GLMM for BNB ratio of means

Description

Generalized linear mixed model for bivariate negative binomial outcomes.

Usage

glmm_bnb(data, test = "wald", ci_level = NULL, ...)
glmm_bnb(data, test = "wald", ci_level = NULL, ...)

Arguments

`data`	(list) A list whose first element is the vector of negative binomial values from sample 1 and the second element is the vector of negative binomial values from sample 2. Each vector must be sorted by the subject/item index and must be the same sample size. NAs are silently excluded. The default output from `sim_bnb()`.
`test`	(String: `"wald"`; `⁠"c("wald", "lrt")⁠`) The statistical method used for the test results. `test = "wald"` performs a Wald test and optionally the Wald confidence intervals. `test = "lrt"` performs a likelihood ratio test and optionally the profile likelihood confidence intervals (means and ratio). The Wald interval is always used for the dispersion and standard deviation of the item (subject) random intercept.
`ci_level`	(Scalar numeric: `NULL`; `⁠(0, 1)⁠`) If `NULL`, confidence intervals are set as `NA`. If in `⁠(0, 1)⁠`, confidence intervals are calculated at the specified level. Profile likelihood intervals are computationally intensive, so intervals from `test = "lrt"` may be slow.
`...`	Optional arguments passed to `glmmTMB::glmmTMB()`.

Details

Uses glmmTMB::glmmTMB() in the form

glmmTMB(
  formula = value ~ condition + (1 | item),
  data = data,
  dispformula = ~ 1,
  family = nbinom2
)

to model dependent negative binomial outcomes $X_1, X_2 \sim \text{BNB}(\mu, r, \theta)$ where $\mu$ is the mean of sample 1, $r$ is the ratio of the means of sample 2 with respect to sample 1, and $\theta$ is the dispersion parameter.
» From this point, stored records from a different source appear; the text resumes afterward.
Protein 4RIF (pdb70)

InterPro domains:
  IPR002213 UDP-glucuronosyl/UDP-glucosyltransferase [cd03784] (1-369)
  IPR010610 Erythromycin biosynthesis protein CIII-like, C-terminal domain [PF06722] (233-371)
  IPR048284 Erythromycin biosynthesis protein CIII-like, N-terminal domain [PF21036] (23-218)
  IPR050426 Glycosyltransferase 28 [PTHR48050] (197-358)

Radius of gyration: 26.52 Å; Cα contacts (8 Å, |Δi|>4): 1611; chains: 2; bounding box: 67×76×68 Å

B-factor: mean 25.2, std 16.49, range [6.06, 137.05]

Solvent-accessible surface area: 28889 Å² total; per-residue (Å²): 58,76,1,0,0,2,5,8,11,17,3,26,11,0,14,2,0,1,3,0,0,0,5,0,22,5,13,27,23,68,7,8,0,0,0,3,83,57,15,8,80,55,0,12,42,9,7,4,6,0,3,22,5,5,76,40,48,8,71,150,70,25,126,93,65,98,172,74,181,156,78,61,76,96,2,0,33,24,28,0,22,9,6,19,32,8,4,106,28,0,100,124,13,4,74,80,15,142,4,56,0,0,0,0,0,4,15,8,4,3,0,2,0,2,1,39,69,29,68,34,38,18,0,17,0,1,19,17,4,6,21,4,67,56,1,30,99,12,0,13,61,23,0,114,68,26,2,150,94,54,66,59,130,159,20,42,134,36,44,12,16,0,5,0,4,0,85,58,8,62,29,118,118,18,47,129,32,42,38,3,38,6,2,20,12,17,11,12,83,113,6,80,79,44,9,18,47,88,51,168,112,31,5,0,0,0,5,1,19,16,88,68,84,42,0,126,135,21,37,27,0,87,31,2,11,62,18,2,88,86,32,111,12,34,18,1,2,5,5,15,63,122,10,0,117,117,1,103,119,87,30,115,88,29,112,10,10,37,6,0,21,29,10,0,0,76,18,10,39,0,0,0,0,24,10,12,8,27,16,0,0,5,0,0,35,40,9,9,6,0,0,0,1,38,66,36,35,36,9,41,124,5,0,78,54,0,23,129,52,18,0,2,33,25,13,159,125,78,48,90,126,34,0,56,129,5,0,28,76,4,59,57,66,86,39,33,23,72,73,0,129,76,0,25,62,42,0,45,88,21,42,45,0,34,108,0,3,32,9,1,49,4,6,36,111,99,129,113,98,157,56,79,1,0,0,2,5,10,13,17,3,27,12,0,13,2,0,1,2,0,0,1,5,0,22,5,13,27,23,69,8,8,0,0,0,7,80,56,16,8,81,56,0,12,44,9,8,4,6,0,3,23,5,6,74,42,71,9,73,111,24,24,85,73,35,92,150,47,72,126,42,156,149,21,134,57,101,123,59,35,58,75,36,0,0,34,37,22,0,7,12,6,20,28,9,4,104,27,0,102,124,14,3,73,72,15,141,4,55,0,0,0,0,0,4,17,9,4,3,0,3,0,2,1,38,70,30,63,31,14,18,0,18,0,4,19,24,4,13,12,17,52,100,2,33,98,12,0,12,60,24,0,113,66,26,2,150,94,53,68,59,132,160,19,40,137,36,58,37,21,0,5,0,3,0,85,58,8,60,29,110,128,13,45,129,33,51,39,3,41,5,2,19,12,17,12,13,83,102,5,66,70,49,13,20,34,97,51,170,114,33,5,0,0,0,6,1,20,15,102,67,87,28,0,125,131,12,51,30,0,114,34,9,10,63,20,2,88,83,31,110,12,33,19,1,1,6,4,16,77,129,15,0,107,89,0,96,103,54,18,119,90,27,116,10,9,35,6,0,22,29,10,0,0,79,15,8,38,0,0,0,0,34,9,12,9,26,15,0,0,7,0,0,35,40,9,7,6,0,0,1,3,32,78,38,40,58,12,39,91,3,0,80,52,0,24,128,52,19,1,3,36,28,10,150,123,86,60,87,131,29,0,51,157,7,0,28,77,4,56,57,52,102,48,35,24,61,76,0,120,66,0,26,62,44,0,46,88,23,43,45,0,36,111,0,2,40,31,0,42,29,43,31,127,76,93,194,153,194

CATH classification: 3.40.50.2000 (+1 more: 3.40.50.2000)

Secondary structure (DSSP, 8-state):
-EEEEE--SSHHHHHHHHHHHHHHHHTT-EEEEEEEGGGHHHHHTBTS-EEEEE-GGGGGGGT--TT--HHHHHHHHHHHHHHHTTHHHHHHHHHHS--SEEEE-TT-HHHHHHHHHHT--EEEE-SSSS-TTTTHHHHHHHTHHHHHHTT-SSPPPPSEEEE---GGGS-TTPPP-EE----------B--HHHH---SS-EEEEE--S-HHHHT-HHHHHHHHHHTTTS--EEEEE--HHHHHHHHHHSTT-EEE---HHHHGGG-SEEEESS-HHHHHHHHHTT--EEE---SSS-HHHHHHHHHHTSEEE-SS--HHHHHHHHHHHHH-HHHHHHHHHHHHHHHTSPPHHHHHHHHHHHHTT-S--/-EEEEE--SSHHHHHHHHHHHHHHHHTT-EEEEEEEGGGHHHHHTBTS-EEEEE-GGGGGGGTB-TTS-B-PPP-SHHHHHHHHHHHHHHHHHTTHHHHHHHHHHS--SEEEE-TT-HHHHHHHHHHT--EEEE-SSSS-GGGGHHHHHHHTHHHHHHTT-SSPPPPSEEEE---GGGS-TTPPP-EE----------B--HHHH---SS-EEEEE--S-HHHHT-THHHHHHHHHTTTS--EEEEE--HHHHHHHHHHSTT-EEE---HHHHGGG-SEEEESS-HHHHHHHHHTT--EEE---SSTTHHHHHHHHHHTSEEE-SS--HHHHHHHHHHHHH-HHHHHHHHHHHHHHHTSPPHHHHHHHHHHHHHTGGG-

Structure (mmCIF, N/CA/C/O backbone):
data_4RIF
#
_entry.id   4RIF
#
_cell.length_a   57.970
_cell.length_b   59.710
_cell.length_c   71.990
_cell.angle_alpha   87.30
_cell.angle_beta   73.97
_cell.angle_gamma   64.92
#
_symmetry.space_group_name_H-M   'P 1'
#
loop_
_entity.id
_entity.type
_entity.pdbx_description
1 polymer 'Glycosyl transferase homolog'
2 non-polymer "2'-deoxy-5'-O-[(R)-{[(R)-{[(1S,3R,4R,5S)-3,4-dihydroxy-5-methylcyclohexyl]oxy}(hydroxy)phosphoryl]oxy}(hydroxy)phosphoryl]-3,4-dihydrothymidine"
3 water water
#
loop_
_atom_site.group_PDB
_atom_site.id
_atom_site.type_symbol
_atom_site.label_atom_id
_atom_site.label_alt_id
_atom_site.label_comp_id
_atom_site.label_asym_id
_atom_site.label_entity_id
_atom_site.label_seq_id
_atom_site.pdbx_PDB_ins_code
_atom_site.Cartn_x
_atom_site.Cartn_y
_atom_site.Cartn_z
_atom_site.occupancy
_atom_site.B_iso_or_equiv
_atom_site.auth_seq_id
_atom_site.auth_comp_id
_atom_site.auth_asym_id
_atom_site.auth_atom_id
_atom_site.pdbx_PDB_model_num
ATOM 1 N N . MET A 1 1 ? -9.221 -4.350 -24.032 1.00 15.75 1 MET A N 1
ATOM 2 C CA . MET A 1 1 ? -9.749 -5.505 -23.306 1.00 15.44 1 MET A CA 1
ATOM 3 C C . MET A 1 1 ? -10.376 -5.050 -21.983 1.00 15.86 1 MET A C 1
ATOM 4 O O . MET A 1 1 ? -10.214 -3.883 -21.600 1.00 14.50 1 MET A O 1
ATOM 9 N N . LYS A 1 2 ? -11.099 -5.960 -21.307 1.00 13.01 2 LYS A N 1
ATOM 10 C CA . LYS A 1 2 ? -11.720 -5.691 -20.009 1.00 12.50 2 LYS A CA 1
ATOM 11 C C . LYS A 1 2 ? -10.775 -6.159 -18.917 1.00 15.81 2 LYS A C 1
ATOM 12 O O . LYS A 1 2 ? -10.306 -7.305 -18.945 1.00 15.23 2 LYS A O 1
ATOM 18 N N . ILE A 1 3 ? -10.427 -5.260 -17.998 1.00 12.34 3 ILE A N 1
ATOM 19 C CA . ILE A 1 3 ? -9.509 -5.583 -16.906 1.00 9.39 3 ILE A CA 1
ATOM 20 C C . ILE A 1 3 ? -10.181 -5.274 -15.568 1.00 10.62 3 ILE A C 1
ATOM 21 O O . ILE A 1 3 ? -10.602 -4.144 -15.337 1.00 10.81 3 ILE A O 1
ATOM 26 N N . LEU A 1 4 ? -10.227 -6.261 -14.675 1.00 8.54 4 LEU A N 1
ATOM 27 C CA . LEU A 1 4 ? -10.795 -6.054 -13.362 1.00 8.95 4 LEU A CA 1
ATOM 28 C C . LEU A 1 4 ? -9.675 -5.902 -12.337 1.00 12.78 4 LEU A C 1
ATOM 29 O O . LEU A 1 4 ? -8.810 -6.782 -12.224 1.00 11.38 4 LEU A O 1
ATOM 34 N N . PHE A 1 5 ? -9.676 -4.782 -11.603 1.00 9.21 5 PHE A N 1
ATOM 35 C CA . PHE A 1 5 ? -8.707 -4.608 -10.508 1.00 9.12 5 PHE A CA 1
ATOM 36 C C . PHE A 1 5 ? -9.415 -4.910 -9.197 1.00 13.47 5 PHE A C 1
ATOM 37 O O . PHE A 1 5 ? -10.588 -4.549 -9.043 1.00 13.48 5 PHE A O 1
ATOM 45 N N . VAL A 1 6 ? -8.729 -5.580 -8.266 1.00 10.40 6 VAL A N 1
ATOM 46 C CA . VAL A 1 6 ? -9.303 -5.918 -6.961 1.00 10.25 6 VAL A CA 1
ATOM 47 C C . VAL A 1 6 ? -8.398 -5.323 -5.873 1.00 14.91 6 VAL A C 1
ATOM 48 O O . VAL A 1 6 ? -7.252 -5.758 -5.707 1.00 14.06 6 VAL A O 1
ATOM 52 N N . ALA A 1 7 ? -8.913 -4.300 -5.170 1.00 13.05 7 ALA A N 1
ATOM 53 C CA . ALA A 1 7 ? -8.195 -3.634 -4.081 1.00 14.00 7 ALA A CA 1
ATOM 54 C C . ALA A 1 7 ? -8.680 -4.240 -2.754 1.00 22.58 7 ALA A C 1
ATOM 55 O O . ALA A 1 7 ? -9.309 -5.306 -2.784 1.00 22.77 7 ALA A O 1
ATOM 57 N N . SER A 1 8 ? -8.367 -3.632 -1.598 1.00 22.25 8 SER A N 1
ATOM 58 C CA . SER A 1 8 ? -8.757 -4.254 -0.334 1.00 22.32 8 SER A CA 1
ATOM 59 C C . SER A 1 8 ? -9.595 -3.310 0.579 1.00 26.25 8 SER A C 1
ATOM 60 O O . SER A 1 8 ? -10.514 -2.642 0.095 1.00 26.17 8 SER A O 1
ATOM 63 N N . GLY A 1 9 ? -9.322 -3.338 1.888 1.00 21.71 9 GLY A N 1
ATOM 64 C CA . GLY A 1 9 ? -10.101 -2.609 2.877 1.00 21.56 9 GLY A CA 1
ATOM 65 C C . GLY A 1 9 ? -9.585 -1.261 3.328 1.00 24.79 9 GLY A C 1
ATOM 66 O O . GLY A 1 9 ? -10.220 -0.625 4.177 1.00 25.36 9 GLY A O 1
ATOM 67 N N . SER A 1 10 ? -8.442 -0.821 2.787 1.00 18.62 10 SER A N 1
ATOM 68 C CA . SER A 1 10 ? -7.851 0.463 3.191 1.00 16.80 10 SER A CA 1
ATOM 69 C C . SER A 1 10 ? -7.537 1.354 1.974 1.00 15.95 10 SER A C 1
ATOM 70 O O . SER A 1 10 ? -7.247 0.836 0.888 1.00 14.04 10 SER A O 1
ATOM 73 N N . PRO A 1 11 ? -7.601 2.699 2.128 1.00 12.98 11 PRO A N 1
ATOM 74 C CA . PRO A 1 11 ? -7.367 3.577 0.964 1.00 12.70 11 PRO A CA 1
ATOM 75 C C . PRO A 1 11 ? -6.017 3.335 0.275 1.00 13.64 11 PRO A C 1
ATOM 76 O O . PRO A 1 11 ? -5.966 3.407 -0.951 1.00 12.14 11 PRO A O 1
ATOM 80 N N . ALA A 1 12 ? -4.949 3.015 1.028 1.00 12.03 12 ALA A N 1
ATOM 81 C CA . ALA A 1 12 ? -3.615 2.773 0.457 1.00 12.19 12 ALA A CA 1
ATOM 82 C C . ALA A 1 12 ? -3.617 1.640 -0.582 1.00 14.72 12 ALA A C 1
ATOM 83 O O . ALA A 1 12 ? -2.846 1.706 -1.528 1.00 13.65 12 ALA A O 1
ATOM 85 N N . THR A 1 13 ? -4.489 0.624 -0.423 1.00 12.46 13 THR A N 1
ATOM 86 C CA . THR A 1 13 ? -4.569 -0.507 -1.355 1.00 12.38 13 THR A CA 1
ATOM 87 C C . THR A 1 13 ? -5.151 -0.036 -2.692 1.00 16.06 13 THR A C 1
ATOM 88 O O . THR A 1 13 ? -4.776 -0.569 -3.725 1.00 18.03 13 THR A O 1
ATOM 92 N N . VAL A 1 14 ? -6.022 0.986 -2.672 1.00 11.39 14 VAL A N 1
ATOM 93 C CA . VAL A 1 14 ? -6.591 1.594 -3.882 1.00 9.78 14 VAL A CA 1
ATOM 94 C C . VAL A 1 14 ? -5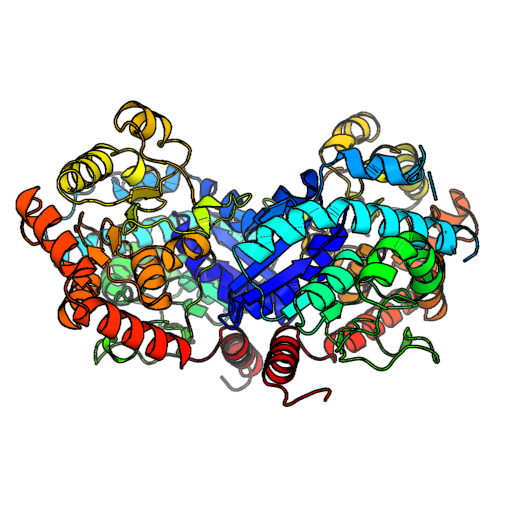.499 2.417 -4.558 1.00 12.89 14 VAL A C 1
ATOM 95 O O . VAL A 1 14 ? -5.278 2.303 -5.762 1.00 12.61 14 VAL A O 1
ATOM 99 N N . PHE A 1 15 ? -4.816 3.255 -3.768 1.00 9.70 15 PHE A N 1
ATOM 100 C CA . PHE A 1 15 ? -3.765 4.161 -4.241 1.00 9.11 15 PHE A CA 1
ATOM 101 C C . PHE A 1 15 ? -2.610 3.364 -4.900 1.00 14.39 15 PHE A C 1
ATOM 102 O O . PHE A 1 15 ? -2.123 3.751 -5.952 1.00 12.76 15 PHE A O 1
ATOM 110 N N . ALA A 1 16 ? -2.239 2.228 -4.318 1.00 12.37 16 ALA A N 1
ATOM 111 C CA . ALA A 1 16 ? -1.182 1.339 -4.823 1.00 13.20 16 ALA A CA 1
ATOM 112 C C . ALA A 1 16 ? -1.500 0.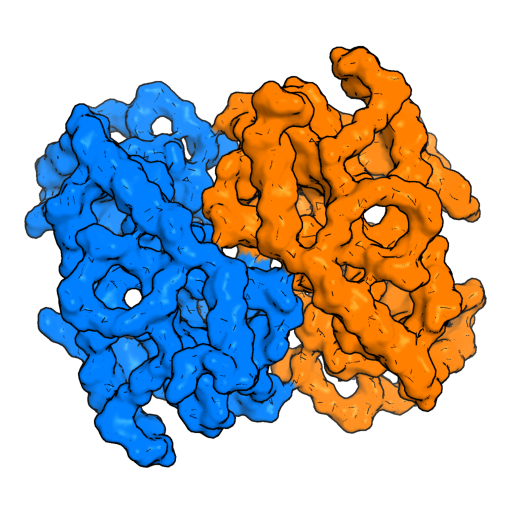761 -6.221 1.00 14.99 16 ALA A C 1
ATOM 113 O O . ALA A 1 16 ? -0.582 0.546 -7.015 1.00 15.54 16 ALA A O 1
ATOM 115 N N . LEU A 1 17 ? -2.789 0.513 -6.516 1.00 10.19 17 LEU A N 1
ATOM 116 C CA . LEU A 1 17 ? -3.211 -0.039 -7.804 1.00 10.11 17 LEU A CA 1
ATOM 117 C C . LEU A 1 17 ? -3.621 1.031 -8.842 1.00 13.97 17 LEU A C 1
ATOM 118 O O . LEU A 1 17 ? -3.702 0.716 -10.040 1.00 11.96 17 LEU A O 1
ATOM 123 N N . ALA A 1 18 ? -3.932 2.260 -8.395 1.00 11.54 18 ALA A N 1
ATOM 124 C CA . ALA A 1 18 ? -4.388 3.353 -9.291 1.00 12.04 18 ALA A CA 1
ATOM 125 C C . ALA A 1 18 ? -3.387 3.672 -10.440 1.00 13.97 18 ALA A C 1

The hypotheses for the LRT and Wald test of $r$ are

$\begin{aligned} H_{null} &: log(r) = 0 \\ H_{alt} &: log(r) \neq 0 \end{aligned}$

where $r = \frac{\bar{X}_2}{\bar{X}_1}$ is the population ratio of arithmetic means for sample 2 with respect to sample 1 and $log(r_{null}) = 0$ assumes the population means are identical.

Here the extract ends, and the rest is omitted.